From d9751bb1ed7478e4094289d57ea9ff163ee2673e Mon Sep 17 00:00:00 2001
From: Jover Lee <joverlee521@gmail.com>
Date: Mon, 27 Nov 2023 17:14:50 -0800
Subject: [PATCH] ingest: simplify NCBI Datasets fields config

Instead of hard-coding the list of NCBI Datasets fields in the workflow,
just provide the list via the default config. This makes it easy to
customize which fields to include and makes it very obvious that
field_map config for the the curation pipeline is changing the names of
these NCBI fields.

This includes a change in the `format_ncbi_dataset_report` rule to use
the provided fields as the header so that we do not have to do a
separate renaming of the NCBI column names back to the computer friendly
mneumonics.
---
 ingest/config/defaults.yaml      | 60 +++++++++++++++++++++-----------
 ingest/rules/fetch_from_ncbi.smk | 43 +++--------------------
 2 files changed, 44 insertions(+), 59 deletions(-)

diff --git a/ingest/config/defaults.yaml b/ingest/config/defaults.yaml
index 62389f6..614c027 100644
--- a/ingest/config/defaults.yaml
+++ b/ingest/config/defaults.yaml
@@ -10,8 +10,27 @@ entrez_search_term: ""

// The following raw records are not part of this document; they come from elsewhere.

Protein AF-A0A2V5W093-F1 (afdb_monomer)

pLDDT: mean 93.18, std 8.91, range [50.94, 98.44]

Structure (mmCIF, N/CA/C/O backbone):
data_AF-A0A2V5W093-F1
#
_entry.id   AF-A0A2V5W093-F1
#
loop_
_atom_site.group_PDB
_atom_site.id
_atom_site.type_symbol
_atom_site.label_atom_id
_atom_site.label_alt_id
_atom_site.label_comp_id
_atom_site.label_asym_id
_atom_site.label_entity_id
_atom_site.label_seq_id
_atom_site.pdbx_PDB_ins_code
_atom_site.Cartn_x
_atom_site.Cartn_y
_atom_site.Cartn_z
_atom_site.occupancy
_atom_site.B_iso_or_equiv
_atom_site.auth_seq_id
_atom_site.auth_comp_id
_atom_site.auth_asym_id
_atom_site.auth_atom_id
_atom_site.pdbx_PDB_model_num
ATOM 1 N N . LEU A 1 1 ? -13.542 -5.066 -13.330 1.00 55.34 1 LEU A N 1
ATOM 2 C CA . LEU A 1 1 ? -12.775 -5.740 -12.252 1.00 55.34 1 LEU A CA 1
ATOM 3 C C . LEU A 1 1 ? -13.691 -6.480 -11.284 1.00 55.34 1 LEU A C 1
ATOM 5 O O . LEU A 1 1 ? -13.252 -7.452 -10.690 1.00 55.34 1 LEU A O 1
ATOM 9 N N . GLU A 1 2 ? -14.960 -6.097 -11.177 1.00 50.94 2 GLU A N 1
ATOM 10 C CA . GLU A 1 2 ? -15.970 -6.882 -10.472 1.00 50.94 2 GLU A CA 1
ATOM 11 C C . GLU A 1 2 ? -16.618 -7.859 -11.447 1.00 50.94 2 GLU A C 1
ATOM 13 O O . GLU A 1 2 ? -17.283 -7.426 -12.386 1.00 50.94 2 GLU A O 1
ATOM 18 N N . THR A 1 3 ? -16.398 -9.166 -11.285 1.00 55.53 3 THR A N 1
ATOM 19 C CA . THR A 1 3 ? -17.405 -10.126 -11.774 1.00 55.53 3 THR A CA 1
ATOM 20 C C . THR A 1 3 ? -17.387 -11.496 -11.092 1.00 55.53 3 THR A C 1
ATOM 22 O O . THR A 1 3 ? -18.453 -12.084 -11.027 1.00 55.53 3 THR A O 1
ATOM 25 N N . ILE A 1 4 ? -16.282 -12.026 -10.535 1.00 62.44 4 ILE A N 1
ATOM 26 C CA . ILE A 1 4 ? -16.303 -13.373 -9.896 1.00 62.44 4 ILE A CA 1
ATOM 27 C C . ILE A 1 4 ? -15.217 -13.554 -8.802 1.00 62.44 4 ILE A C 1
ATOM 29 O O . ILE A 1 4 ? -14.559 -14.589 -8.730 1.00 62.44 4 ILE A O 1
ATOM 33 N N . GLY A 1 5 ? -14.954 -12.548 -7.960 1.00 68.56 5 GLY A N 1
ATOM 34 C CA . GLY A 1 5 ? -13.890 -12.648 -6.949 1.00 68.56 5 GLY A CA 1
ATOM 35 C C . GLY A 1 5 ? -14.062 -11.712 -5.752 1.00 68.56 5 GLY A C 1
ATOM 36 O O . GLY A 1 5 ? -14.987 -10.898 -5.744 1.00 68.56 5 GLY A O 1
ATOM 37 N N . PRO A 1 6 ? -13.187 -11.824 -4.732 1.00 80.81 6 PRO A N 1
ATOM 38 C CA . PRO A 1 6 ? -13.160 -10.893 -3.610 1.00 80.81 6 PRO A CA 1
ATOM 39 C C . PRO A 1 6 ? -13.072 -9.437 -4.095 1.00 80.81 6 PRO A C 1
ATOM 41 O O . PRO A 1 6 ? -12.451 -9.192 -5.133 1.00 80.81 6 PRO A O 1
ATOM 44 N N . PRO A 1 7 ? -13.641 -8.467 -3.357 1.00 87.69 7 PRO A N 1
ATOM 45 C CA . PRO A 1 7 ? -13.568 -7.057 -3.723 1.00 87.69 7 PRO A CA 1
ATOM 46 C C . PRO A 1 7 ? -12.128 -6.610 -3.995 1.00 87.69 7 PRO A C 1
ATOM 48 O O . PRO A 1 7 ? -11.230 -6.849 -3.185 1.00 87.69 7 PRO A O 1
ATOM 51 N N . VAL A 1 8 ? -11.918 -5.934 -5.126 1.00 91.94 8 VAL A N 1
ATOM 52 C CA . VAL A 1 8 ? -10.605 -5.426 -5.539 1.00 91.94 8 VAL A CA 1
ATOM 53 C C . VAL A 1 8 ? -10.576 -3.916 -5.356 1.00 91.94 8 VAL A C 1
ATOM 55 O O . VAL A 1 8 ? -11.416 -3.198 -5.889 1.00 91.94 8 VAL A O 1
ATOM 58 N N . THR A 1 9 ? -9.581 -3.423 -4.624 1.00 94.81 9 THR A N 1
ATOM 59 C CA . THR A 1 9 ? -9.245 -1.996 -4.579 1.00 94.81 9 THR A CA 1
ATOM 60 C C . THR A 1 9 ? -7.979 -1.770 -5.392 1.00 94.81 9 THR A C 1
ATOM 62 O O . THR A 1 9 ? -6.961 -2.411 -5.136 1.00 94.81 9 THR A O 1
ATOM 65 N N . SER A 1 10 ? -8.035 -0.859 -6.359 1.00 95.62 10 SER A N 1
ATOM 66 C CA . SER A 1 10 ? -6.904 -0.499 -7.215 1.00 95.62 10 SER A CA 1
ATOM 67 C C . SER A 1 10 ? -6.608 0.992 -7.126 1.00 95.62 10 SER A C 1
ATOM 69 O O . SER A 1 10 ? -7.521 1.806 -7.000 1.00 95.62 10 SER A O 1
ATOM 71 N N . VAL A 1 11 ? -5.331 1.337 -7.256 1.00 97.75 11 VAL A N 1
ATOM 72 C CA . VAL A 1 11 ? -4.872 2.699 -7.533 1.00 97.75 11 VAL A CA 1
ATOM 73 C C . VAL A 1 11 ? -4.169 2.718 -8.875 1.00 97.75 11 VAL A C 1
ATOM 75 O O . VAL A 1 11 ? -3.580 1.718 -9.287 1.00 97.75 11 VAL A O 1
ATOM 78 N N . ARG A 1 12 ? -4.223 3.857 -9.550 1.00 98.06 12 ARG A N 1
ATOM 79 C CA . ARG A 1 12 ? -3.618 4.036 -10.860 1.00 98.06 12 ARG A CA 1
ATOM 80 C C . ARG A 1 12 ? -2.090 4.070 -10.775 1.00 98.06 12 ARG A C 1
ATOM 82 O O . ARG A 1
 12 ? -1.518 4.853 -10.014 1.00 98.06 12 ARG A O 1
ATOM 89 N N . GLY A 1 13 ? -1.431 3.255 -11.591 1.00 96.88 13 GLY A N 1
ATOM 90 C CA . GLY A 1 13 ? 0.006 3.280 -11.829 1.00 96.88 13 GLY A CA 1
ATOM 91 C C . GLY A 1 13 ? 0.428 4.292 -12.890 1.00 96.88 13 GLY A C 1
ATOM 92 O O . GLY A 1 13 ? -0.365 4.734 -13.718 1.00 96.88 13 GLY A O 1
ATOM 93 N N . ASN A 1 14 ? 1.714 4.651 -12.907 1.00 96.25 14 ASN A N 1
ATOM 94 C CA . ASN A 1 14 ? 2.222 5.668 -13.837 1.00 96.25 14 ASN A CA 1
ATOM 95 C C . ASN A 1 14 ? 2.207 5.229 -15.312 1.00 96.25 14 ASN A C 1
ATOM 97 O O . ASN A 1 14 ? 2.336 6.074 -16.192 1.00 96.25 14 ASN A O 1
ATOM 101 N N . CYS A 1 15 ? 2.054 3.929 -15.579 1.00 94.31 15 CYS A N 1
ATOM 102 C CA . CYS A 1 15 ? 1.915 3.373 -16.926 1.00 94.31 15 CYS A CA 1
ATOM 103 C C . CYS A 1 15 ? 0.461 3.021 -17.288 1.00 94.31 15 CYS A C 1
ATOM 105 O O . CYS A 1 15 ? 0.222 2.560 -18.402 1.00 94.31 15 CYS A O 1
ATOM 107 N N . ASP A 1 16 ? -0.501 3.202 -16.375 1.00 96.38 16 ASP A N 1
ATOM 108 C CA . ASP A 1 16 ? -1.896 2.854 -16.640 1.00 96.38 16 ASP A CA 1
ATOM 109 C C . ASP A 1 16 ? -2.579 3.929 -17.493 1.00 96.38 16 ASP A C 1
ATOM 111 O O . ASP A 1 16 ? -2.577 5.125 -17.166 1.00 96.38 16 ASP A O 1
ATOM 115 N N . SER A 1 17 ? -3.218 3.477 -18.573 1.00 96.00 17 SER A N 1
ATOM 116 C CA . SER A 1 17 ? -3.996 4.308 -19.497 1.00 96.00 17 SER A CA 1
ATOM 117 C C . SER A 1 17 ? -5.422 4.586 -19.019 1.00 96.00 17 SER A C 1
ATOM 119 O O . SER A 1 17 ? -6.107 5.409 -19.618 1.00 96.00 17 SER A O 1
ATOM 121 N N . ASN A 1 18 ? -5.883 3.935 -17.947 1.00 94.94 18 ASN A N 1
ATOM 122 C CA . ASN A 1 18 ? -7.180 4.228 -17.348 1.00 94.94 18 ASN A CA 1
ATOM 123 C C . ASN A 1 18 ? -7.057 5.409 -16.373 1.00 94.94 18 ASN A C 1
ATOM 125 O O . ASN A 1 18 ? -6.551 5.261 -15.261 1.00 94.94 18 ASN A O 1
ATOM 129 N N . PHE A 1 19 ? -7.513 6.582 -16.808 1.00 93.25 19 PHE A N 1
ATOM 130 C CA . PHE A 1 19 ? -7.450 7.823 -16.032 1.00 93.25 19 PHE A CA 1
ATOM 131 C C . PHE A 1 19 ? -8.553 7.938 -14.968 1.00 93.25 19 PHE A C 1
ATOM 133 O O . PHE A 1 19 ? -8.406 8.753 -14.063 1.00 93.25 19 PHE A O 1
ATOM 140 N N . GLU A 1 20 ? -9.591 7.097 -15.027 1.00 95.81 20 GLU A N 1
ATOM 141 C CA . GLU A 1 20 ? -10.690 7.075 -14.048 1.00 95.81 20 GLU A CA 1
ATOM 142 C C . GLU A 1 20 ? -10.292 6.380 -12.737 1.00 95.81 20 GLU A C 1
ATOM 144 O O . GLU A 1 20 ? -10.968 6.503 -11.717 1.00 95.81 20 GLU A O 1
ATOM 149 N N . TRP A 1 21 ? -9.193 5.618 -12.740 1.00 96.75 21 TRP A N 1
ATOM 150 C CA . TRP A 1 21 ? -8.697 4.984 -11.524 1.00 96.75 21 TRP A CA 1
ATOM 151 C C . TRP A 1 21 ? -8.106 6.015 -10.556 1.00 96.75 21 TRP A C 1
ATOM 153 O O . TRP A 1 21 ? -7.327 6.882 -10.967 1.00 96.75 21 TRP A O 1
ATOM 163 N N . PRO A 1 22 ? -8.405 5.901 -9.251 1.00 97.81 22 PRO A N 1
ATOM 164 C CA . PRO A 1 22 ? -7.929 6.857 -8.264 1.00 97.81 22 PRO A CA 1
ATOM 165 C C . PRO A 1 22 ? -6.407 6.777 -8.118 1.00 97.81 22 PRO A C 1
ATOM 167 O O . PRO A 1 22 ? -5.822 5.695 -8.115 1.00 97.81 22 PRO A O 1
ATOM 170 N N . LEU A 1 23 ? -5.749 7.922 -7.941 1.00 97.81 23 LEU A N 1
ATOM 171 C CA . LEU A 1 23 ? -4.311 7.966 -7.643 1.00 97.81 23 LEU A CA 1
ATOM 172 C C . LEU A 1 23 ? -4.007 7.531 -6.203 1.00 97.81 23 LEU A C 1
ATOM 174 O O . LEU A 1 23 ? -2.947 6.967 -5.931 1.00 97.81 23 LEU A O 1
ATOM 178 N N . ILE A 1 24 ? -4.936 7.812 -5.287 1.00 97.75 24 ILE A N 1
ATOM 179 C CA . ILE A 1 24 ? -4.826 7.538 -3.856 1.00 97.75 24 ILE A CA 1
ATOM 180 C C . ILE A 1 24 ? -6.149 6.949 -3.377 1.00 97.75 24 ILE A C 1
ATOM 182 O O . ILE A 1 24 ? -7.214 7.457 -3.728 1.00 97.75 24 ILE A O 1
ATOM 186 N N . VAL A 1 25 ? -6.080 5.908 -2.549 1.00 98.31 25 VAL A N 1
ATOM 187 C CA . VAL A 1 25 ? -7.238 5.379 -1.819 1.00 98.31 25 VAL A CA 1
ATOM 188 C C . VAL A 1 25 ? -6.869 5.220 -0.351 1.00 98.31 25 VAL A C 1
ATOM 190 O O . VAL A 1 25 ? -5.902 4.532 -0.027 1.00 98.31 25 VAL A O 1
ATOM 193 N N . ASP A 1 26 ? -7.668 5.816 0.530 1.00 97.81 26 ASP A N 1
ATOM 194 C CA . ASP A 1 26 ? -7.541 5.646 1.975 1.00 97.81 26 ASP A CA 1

 # Required to fetch from NCBI Datasets
 ncbi_taxon_id: ""
 
-# Optional fields to add to the NCBI Datasets output
-ncbi_dataset_fields: []
+# The list of NCBI Datasets fields to include from NCBI Datasets output
+# These need to be the mneumonics of the NCBI Datasets fields, see docs for full list of fields
+# https://www.ncbi.nlm.nih.gov/datasets/docs/v2/reference-docs/command-line/dataformat/tsv/dataformat_tsv_virus-genome/#fields
+# Note: the "accession" field MUST be provided to match with the sequences
+ncbi_datasets_fields:
+  - accession
+  - sourcedb
+  - sra-accs
+  - isolate-lineage
+  - geo-region
+  - geo-location
+  - isolate-collection-date
+  - release-date
+  - update-date
+  - length
+  - host-name
+  - isolate-lineage-source
+  - biosample-acc
+  - submitter-names
+  - submitter-affiliation
+  - submitter-country
 
 # Config parameters related to the curate pipeline
 curate:
@@ -23,26 +42,25 @@ curate:
   # The path should be relative to the ingest directory.

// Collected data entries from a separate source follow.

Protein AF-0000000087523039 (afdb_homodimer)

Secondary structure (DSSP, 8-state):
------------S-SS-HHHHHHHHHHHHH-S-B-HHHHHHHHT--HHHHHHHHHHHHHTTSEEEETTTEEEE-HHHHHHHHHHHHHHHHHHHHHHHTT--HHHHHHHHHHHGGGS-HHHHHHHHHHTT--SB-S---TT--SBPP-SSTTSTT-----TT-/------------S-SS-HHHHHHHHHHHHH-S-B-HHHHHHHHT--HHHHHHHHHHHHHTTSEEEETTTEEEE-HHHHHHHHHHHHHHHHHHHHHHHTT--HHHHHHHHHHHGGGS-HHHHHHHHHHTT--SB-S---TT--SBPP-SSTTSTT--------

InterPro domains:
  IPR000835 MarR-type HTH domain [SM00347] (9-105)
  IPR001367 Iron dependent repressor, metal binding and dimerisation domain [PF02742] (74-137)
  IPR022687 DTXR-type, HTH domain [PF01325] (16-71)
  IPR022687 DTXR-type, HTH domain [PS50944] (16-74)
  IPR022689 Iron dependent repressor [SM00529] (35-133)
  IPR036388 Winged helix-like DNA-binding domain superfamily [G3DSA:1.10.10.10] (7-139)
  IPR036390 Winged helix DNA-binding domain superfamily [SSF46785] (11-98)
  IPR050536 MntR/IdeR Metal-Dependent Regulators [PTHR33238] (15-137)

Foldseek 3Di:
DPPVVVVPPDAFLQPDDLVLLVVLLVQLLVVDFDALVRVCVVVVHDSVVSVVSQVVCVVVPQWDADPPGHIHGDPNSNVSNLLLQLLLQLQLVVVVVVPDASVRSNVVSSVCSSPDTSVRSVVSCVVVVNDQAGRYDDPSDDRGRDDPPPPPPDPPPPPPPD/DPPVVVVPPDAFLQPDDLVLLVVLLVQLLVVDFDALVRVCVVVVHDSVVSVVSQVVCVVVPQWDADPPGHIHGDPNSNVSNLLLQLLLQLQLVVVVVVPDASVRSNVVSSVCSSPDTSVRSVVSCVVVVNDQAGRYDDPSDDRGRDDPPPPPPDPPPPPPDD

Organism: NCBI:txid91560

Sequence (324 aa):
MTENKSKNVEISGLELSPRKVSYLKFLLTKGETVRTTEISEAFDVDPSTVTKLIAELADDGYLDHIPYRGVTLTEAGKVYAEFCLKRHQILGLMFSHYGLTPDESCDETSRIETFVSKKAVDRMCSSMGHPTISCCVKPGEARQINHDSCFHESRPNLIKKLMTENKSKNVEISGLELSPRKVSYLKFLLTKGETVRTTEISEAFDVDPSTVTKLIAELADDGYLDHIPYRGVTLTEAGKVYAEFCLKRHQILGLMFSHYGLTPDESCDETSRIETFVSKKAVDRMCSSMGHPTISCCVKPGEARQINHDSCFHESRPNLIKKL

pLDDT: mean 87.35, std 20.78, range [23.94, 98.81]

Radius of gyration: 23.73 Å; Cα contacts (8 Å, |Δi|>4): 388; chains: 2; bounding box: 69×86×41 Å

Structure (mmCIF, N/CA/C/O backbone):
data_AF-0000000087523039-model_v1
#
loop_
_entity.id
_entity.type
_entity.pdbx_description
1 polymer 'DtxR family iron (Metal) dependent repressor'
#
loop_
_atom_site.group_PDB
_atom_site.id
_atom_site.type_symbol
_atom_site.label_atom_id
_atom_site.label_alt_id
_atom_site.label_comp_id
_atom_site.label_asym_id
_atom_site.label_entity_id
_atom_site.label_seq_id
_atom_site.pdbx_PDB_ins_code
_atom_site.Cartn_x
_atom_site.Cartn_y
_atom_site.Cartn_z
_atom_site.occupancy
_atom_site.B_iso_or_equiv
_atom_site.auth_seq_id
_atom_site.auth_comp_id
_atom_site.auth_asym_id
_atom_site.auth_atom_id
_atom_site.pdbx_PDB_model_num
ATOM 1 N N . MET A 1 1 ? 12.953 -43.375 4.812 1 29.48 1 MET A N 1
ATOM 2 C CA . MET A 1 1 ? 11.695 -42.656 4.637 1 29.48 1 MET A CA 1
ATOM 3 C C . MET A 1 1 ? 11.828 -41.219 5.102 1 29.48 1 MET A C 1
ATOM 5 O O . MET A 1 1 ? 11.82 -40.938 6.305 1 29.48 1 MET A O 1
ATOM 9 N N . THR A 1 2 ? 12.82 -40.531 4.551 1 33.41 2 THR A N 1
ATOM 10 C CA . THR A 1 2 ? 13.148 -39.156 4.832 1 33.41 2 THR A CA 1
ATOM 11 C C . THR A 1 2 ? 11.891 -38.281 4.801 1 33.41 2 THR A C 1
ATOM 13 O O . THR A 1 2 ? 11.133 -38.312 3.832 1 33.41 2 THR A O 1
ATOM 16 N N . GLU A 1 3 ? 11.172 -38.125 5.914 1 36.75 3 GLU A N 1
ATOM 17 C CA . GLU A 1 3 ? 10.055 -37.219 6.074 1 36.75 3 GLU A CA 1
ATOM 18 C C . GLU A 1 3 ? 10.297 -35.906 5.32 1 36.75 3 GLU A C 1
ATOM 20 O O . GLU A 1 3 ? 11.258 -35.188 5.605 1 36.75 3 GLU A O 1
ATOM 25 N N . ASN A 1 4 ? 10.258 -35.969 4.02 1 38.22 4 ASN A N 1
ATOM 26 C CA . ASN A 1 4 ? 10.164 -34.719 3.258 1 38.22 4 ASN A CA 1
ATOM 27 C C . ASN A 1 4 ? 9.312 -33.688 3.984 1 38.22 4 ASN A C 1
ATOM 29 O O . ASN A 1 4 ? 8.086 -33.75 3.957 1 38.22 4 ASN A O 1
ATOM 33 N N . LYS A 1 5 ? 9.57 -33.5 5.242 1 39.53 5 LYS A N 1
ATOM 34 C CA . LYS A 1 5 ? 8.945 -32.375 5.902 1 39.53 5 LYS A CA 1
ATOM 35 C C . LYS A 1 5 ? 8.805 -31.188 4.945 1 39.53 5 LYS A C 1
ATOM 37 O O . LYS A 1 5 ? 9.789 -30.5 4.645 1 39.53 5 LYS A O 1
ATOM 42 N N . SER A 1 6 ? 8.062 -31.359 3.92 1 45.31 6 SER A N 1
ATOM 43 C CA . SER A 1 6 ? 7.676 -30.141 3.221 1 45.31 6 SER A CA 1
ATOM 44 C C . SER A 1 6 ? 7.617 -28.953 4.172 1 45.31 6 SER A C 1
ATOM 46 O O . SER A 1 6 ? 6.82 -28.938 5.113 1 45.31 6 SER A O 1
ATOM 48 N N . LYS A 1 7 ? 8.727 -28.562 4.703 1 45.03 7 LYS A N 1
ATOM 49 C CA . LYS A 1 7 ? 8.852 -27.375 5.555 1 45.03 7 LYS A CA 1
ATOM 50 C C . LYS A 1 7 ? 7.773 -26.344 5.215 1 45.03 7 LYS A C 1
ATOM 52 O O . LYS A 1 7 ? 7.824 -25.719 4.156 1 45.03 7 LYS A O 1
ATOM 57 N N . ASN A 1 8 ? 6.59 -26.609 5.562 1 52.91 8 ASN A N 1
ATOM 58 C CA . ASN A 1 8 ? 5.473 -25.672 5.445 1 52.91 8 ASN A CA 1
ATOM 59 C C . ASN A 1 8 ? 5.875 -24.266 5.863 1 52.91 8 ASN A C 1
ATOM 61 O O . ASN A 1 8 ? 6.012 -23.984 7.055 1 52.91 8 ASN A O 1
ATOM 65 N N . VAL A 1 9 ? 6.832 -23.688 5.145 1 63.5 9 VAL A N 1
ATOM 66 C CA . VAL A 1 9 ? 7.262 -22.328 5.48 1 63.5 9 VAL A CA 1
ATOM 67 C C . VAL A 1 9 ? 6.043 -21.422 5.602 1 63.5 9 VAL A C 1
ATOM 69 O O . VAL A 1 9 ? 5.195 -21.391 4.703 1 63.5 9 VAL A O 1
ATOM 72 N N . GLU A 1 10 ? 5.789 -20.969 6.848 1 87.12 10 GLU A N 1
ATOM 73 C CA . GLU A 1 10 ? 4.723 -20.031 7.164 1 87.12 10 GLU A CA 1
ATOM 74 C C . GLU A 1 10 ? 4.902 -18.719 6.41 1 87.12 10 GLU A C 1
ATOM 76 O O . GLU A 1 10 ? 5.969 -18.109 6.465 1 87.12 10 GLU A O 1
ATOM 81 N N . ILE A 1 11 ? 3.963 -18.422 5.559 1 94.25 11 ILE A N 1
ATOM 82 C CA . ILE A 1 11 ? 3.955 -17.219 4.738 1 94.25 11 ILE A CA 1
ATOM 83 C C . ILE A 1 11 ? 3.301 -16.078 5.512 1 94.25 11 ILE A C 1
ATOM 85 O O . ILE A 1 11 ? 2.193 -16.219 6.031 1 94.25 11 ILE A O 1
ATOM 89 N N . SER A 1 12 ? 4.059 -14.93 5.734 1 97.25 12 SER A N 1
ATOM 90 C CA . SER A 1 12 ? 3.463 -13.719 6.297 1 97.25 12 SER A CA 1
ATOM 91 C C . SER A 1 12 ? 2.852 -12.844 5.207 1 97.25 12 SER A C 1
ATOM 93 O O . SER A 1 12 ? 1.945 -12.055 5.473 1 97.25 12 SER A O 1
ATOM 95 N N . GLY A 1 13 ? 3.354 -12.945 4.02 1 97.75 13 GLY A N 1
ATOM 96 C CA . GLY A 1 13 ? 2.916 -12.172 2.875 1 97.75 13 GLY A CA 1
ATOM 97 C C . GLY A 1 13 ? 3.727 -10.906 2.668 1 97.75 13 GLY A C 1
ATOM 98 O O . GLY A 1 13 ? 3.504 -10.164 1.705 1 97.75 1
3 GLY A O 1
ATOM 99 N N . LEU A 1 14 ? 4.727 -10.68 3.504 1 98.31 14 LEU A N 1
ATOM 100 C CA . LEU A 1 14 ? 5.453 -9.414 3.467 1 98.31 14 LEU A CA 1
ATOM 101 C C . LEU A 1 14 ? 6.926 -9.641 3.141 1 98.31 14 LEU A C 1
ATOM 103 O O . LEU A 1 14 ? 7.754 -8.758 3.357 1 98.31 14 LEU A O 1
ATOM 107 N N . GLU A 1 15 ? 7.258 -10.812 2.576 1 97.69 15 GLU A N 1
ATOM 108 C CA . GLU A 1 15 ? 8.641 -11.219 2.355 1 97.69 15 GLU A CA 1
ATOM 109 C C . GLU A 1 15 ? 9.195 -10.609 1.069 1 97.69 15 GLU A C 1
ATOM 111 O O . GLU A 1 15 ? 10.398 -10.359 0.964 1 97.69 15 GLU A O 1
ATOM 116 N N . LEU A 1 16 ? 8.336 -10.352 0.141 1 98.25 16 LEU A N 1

   local_geolocation_rules: "config/geolocation_rules.tsv"
   # List of field names to change where the key is the original field name and the value is the new field name
-  # This is the first step in the pipeline, so any references to field names
-  # in the configs below should use the new field names
-  # The examples below are based on the NCBI Datasets output TSV column names, your data might have different field names.
+  # The original field names should match the ncbi_datasets_fields provided above.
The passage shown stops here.